Nachhaltigkeit war auf Amrum schon immer ein Thema. Vor der Tourismusära war die Insel arm. Allenfalls die zur See fahrenden Kapitäne konnten es sich leisten Häuser zu bauen um mit ihren Familien in einem für unsere heutigen Vorstellungen höheren sozialen Stand zu leben. Der Boden war karg und die Fischgründe waren nicht immer ertragreich. Das Sammeln von Möweneiern, Krabbenfang und das Fangen von Enten in den Vogelkojen waren für die Nahrungsbeschaffung unabdinglich. Es gab keinen Wald, Baumaterialien und Brennstoff waren knapp. Besenheide und Ilex wurden in mühevoller Arbeit „geerntet“ um die hölzernen Bestandteile zu verarbeiten. Weggeschmissen wurde nur, was überhaupt nicht mehr zu reparieren war. Überwiegend lebte die Bevölkerung von dem, was das Meer hergab. Das Bergen von gestrandeten Schiffen und das eigentlich verbotene Sammeln von Strandgut („Strandräuberei“) waren für ein Überleben auf der Insel in früheren Zeiten unabdingbar.
Auch in der „Neuzeit“ gibt es Bespiele für die vielleicht nicht immer legale Art und Weise um für scheinbar unbrauchbar gewordene Dinge eine weitere Verwendung zu finden.

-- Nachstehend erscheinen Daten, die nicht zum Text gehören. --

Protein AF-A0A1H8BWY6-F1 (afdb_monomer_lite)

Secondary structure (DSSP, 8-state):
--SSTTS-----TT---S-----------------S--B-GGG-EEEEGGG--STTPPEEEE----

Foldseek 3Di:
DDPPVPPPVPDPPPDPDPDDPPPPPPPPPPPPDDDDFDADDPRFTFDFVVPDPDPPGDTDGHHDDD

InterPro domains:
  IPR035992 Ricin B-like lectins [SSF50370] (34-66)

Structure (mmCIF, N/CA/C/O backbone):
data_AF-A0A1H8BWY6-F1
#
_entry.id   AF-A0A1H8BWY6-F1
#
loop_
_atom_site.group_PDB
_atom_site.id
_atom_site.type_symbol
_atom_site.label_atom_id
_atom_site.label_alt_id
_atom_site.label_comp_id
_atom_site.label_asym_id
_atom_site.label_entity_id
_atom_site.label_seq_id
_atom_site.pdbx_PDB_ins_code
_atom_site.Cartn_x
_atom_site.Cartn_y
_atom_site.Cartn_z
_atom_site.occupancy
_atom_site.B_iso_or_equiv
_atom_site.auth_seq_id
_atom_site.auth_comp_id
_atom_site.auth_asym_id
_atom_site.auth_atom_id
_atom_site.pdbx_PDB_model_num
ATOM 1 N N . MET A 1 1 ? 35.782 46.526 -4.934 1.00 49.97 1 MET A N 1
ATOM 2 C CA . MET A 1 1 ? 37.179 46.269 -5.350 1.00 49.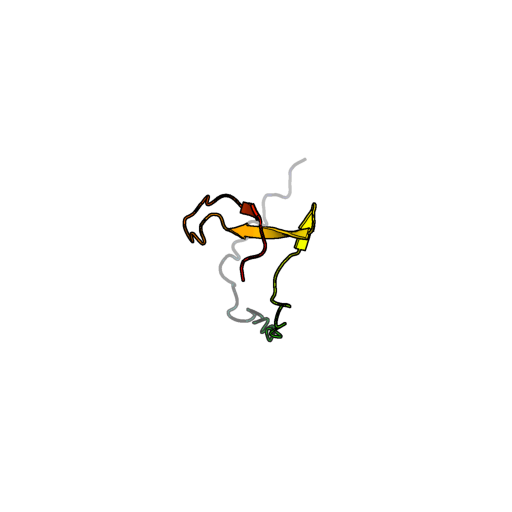97 1 MET A CA 1
ATOM 3 C C . MET A 1 1 ? 38.024 46.014 -4.105 1.00 49.97 1 MET A C 1
ATOM 5 O O . MET A 1 1 ? 38.242 46.912 -3.316 1.00 49.97 1 MET A O 1
ATOM 9 N N . PHE A 1 2 ? 38.226 44.747 -3.743 1.00 50.53 2 PHE A N 1
ATOM 10 C CA . PHE A 1 2 ? 39.382 43.932 -4.169 1.00 50.53 2 PHE A CA 1
ATOM 11 C C . PHE A 1 2 ? 40.674 44.080 -3.326 1.00 50.53 2 PHE A C 1
ATOM 13 O O . PHE A 1 2 ? 41.721 43.676 -3.813 1.00 50.53 2 PHE A O 1
ATOM 20 N N . THR A 1 3 ? 40.650 44.566 -2.071 1.00 59.50 3 THR A N 1
ATOM 21 C CA . THR A 1 3 ? 41.927 44.773 -1.335 1.00 59.50 3 THR A CA 1
ATOM 22 C C . THR A 1 3 ? 42.068 44.222 0.094 1.00 59.50 3 THR A C 1
ATOM 24 O O . THR A 1 3 ? 42.999 44.594 0.798 1.00 59.50 3 THR A O 1
ATOM 27 N N . SER A 1 4 ? 41.237 43.277 0.554 1.00 42.62 4 SER A N 1
ATOM 28 C CA . SER A 1 4 ? 41.515 42.624 1.864 1.00 42.62 4 SER A CA 1
ATOM 29 C C . SER A 1 4 ? 41.364 41.102 1.893 1.00 42.62 4 SER A C 1
ATOM 31 O O . SER A 1 4 ? 41.681 40.467 2.892 1.00 42.62 4 SER A O 1
ATOM 33 N N . ARG A 1 5 ? 41.058 40.487 0.741 1.00 54.62 5 ARG A N 1
ATOM 34 C CA . ARG A 1 5 ? 41.204 39.042 0.463 1.00 54.62 5 ARG A CA 1
ATOM 35 C C . ARG A 1 5 ? 42.666 38.526 0.535 1.00 54.62 5 ARG A C 1
ATOM 37 O O . ARG A 1 5 ? 42.953 37.470 -0.010 1.00 54.62 5 ARG A O 1
ATOM 44 N N . ARG A 1 6 ? 43.610 39.255 1.147 1.00 56.66 6 ARG A N 1
ATOM 45 C CA . ARG A 1 6 ? 45.058 38.973 1.071 1.00 56.66 6 ARG A CA 1
ATOM 46 C C . ARG A 1 6 ? 45.770 38.671 2.398 1.00 56.66 6 ARG A C 1
ATOM 48 O O . ARG A 1 6 ? 46.960 38.405 2.340 1.00 56.66 6 ARG A O 1
ATOM 55 N N . LEU A 1 7 ? 45.100 38.654 3.560 1.00 52.06 7 LEU A N 1
ATOM 56 C CA . LEU A 1 7 ? 45.791 38.341 4.833 1.00 52.06 7 LEU A CA 1
ATOM 57 C C . LEU A 1 7 ? 45.168 37.256 5.730 1.00 52.06 7 LEU A C 1
ATOM 59 O O . LEU A 1 7 ? 45.865 36.757 6.602 1.00 52.06 7 LEU A O 1
ATOM 63 N N . ALA A 1 8 ? 43.919 36.829 5.523 1.00 45.34 8 ALA A N 1
ATOM 64 C CA . ALA A 1 8 ? 43.267 35.851 6.410 1.00 45.34 8 ALA A CA 1
ATOM 65 C C . ALA A 1 8 ? 43.199 34.417 5.847 1.00 45.34 8 ALA A C 1
ATOM 67 O O . ALA A 1 8 ? 42.441 33.596 6.347 1.00 45.34 8 ALA A O 1
ATOM 68 N N . VAL A 1 9 ? 44.048 34.070 4.870 1.00 47.72 9 VAL A N 1
ATOM 69 C CA . VAL A 1 9 ? 44.540 32.680 4.720 1.00 47.72 9 VAL A CA 1
ATOM 70 C C . VAL A 1 9 ? 45.705 32.497 5.713 1.00 47.72 9 VAL A C 1
ATOM 72 O O . VAL A 1 9 ? 46.782 32.011 5.390 1.00 47.72 9 VAL A O 1
ATOM 75 N N . ALA A 1 10 ? 45.526 33.010 6.933 1.00 46.06 10 ALA A N 1
ATOM 76 C CA . ALA A 1 10 ? 46.473 32.933 8.028 1.00 46.06 10 ALA A CA 1
ATOM 77 C C . ALA A 1 10 ? 46.323 31.551 8.663 1.00 46.06 10 ALA A C 1
ATOM 79 O O . ALA A 1 10 ? 45.559 31.378 9.603 1.00 46.06 10 ALA A O 1
ATOM 80 N N . ALA A 1 11 ? 46.973 30.566 8.043 1.00 51.69 11 ALA A N 1
ATOM 81 C CA . ALA A 1 11 ? 47.793 29.530 8.678 1.00 51.69 11 ALA A CA 1
ATOM 82 C C . ALA A 1 11 ? 47.348 28.909 10.026 1.00 51.69 11 ALA A C 1
ATOM 84 O O . ALA A 1 11 ? 48.191 28.435 10.778 1.00 51.69 11 ALA A O 1
ATOM 85 N N . ALA A 1 12 ? 46.056 28.841 10.337 1.00 49.16 12 ALA A N 1
ATOM 86 C CA . ALA A 1 12 ? 45.530 28.180 11.531 1.00 49.16 12 ALA A CA 1
ATOM 87 C C . ALA A 1 12 ? 44.812 26.872 11.157 1.00 49.16 12 ALA A C 1
ATOM 89 O O . ALA A 1 12 ? 43.710 26.589 11.612 1.00 49.16 12 ALA A O 1
ATOM 90 N N . LEU A 1 13 ? 45.455 26.062 10.309 1.00 60.31 13 LEU A N 1
ATOM 91 C CA . LEU A 1 13 ? 45.078 24.669 10.024 1.00 60.31 13 LEU A CA 1
ATOM 92 C C . LEU A 1 13 ? 45.709 23.683 11.027 1.00 60.31 13 LEU A C 1
ATOM 94 O O . LEU A 1 13 ? 45.975 22.540 10.676 1.00 60.31 13 LEU A O 1
ATOM 98 N N . LEU A 1 14 ? 45.973 24.108 12.269 1.00 59.97 14 LEU A N 1
ATOM 99 C CA . LEU A 1 14 ? 46.589 23.255 13.299 1.00 59.97 14 LEU A CA 1
ATOM 100 C C . LEU A 1 14 ? 45.893 23.305 14.672 1.00 59.97 14 LEU A C 1
ATOM 102 O O . LEU A 1 14 ? 46.429 22.787 15.644 1.00 59.97 14 LEU A O 1
ATOM 106 N N . GLN A 1 15 ? 44.672 23.843 14.757 1.00 58.31 15 GLN A N 1
ATOM 107 C CA . GLN A 1 15 ? 43.873 23.832 15.988 1.00 58.31 15 GLN A 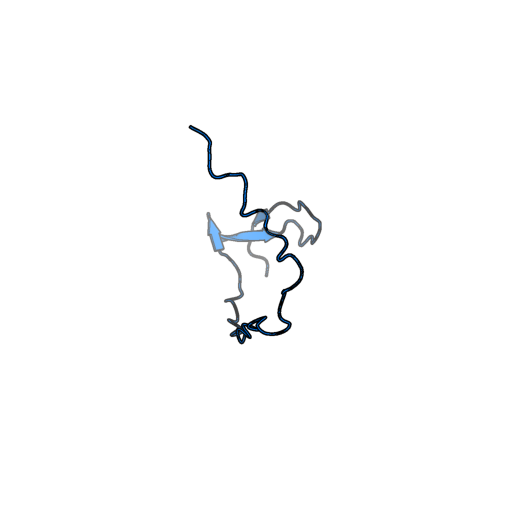CA 1
ATOM 108 C C . GLN A 1 15 ? 42.483 23.219 15.732 1.00 58.31 15 GLN A C 1
ATOM 110 O O . GLN A 1 15 ? 41.458 23.887 15.812 1.00 58.31 15 GLN A O 1
ATOM 115 N N . PHE A 1 16 ? 42.441 21.925 15.406 1.00 58.12 16 PHE A N 1
ATOM 116 C CA . PHE A 1 16 ? 41.243 21.106 15.625 1.00 58.12 16 PHE A CA 1
ATOM 117 C C . PHE A 1 16 ? 41.328 20.551 17.056 1.00 58.12 16 PHE A C 1
ATOM 119 O O . PHE A 1 16 ? 42.062 19.583 17.266 1.00 58.12 16 PHE A O 1
ATOM 126 N N . PRO A 1 17 ? 40.662 21.138 18.072 1.00 55.31 17 PRO A N 1
ATOM 127 C CA . PRO A 1 17 ? 40.676 20.538 19.393 1.00 55.31 17 PRO A CA 1
ATOM 128 C C . PRO A 1 17 ? 39.865 19.239 19.358 1.00 55.31 17 PRO A C 1
ATOM 130 O O . PRO A 1 17 ? 38.693 19.216 18.978 1.00 55.31 17 PRO A O 1
ATOM 133 N N . LEU A 1 18 ? 40.508 18.155 19.793 1.00 59.78 18 LEU A N 1
ATOM 134 C CA . LEU A 1 18 ? 39.856 16.960 20.313 1.00 59.78 18 LEU A CA 1
ATOM 135 C C . LEU A 1 18 ? 38.982 17.355 21.523 1.00 59.78 18 LEU A C 1
ATOM 137 O O . LEU A 1 18 ? 39.460 17.274 22.647 1.00 59.78 18 LEU A O 1
ATOM 141 N N . ALA A 1 19 ? 37.749 17.826 21.316 1.00 60.34 19 ALA A N 1
ATOM 142 C CA . ALA A 1 19 ? 36.643 17.785 22.290 1.00 60.34 19 ALA A CA 1
ATOM 143 C C . ALA A 1 19 ? 35.427 18.563 21.761 1.00 60.34 19 ALA A C 1
ATOM 145 O O . ALA A 1 19 ? 35.342 19.767 21.973 1.00 60.34 19 ALA A O 1
ATOM 146 N N . ALA A 1 20 ? 34.504 17.873 21.080 1.00 57.06 20 ALA A N 1
ATOM 147 C CA . ALA A 1 20 ? 33.045 18.103 21.123 1.00 57.06 20 ALA A CA 1
ATOM 148 C C . ALA A 1 20 ? 32.333 17.405 19.946 1.00 57.06 20 ALA A C 1
ATOM 150 O O . ALA A 1 20 ? 31.560 18.021 19.215 1.00 57.06 20 ALA A O 1
ATOM 151 N N . VAL A 1 21 ? 32.542 16.096 19.757 1.00 60.31 21 VAL A N 1
ATOM 152 C CA . VAL A 1 21 ? 31.487 15.302 19.109 1.00 60.31 21 VAL A CA 1
ATOM 153 C C . VAL A 1 21 ? 30.419 15.103 20.179 1.00 60.31 21 VAL A C 1
ATOM 155 O O . VAL A 1 21 ? 30.541 14.230 21.034 1.00 60.31 21 VAL A O 1
ATOM 158 N N . ALA A 1 22 ? 29.411 15.974 20.192 1.00 59.34 22 ALA A N 1
ATOM 159 C CA . ALA A 1 22 ? 28.207 15.761 20.980 1.00 59.34 22 ALA A CA 1
ATOM 160 C C . ALA A 1 22 ? 27.508 14.507 20.434 1.00 59.34 22 ALA A C 1
ATOM 162 O O . ALA A 1 22 ? 26.840 14.554 19.397 1.00 59.34 22 ALA A O 1
ATOM 163 N N . VAL A 1 23 ? 27.717 13.369 21.104 1.00 59.62 23 VAL A N 1
ATOM 164 C CA . VAL A 1 23 ? 26.976 12.135 20.847 1.00 59.62 23 VAL A CA 1
ATOM 165 C C . VAL A 1 23 ? 25.519 12.420 21.218 1.00 59.62 23 VAL A C 1
ATOM 167 O O . VAL A 1 23 ? 25.148 12.528 22.385 1.00 59.62 23 VAL A O 1
ATOM 170 N N . HIS A 1 24 ? 24.687 12.650 20.208 1.00 52.53 24 HIS A N 1
ATOM 171 C CA . HIS A 1 24 ? 23.248 12.736 20.398 1.00 52.53 24 HIS A CA 1
ATOM 172 C C . HIS A 1 24 ? 22.736 11.302 20.480 1.00 52.53 24 HIS A C 1
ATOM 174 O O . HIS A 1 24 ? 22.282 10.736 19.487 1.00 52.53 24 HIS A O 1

Nach dem Strandungsunfall der „Pallas“ im Jahr 1998 wurde aus angeschwemmtem Holz so mancher Zaun oder Carport gebaut, und nachdem 2012 vor Helgoland ein Schiff Container verloren hatte und am Kniepsand jede Menge hochwertige aber völlig durchnässte Schuhe angetrieben wurden, haben viele Amrumer Damen eine Zeitlang die gleichen Schuhe getragen.
Es ist in den Köpfen der Amrumer*innen quasi als „vererbt“ anzusehen, das sich auch heute noch, für dem Empfinden nach ausgemusterte Dinge, eine weitere sinnvolle Verwendung findet. So eben auch für Wannen, die nach der Renovierung eines Badezimmers „übrig“ geblieben sind. Sie werden gerne von den Landwirten und Pferdebesitzern weiterbenutzt und kommen sinnvollerweise als Tiertränken zum Einsatz. Wenn man den Klimawandel betrachtet und sich den trockenen und heißen Sommer 2022 mit mangelnden Regenfällen zwischen April und September vor Augen hält, so kann man sich gut vorstellen, dass der Einsatz der ausrangierten Amrumer Badewannen von Pferden, Rindern und Schafen gerne angenommen wird. Und mit Sicherheit kann man davon ausgehen, dass diese zu Tränken umfunktionierten Wannen so manche Kaninchen, Hasen oder auch Vögel vor dem Verdursten bewahrt haben.
Diese Tiertränken gibt es auf Amrum schon lange, und viele Amrumer*innen erinnern sich daran, dass sie als Kinder an heißen Sommertagen gerne mal zur Abkühlung in die Wannen gestiegen sind. Sicher ist die eine oder andere Wanne im Laufe der Jahre und Jahrzehnte unbrauchbar geworden und könnte die letzte Reise auf den Schrottplatz antreten, aber grundsätzlich kann man behaupten, dass die „nachhaltigen Badewannen“ auf den Feldern genauso zum Erscheinungsbild der Insel Amrum gehören wie die modernen Wannen in den Häusern. Und nachhaltiger sind sie gegenüber industriell hergestellten Kunststoffbehältern allemal.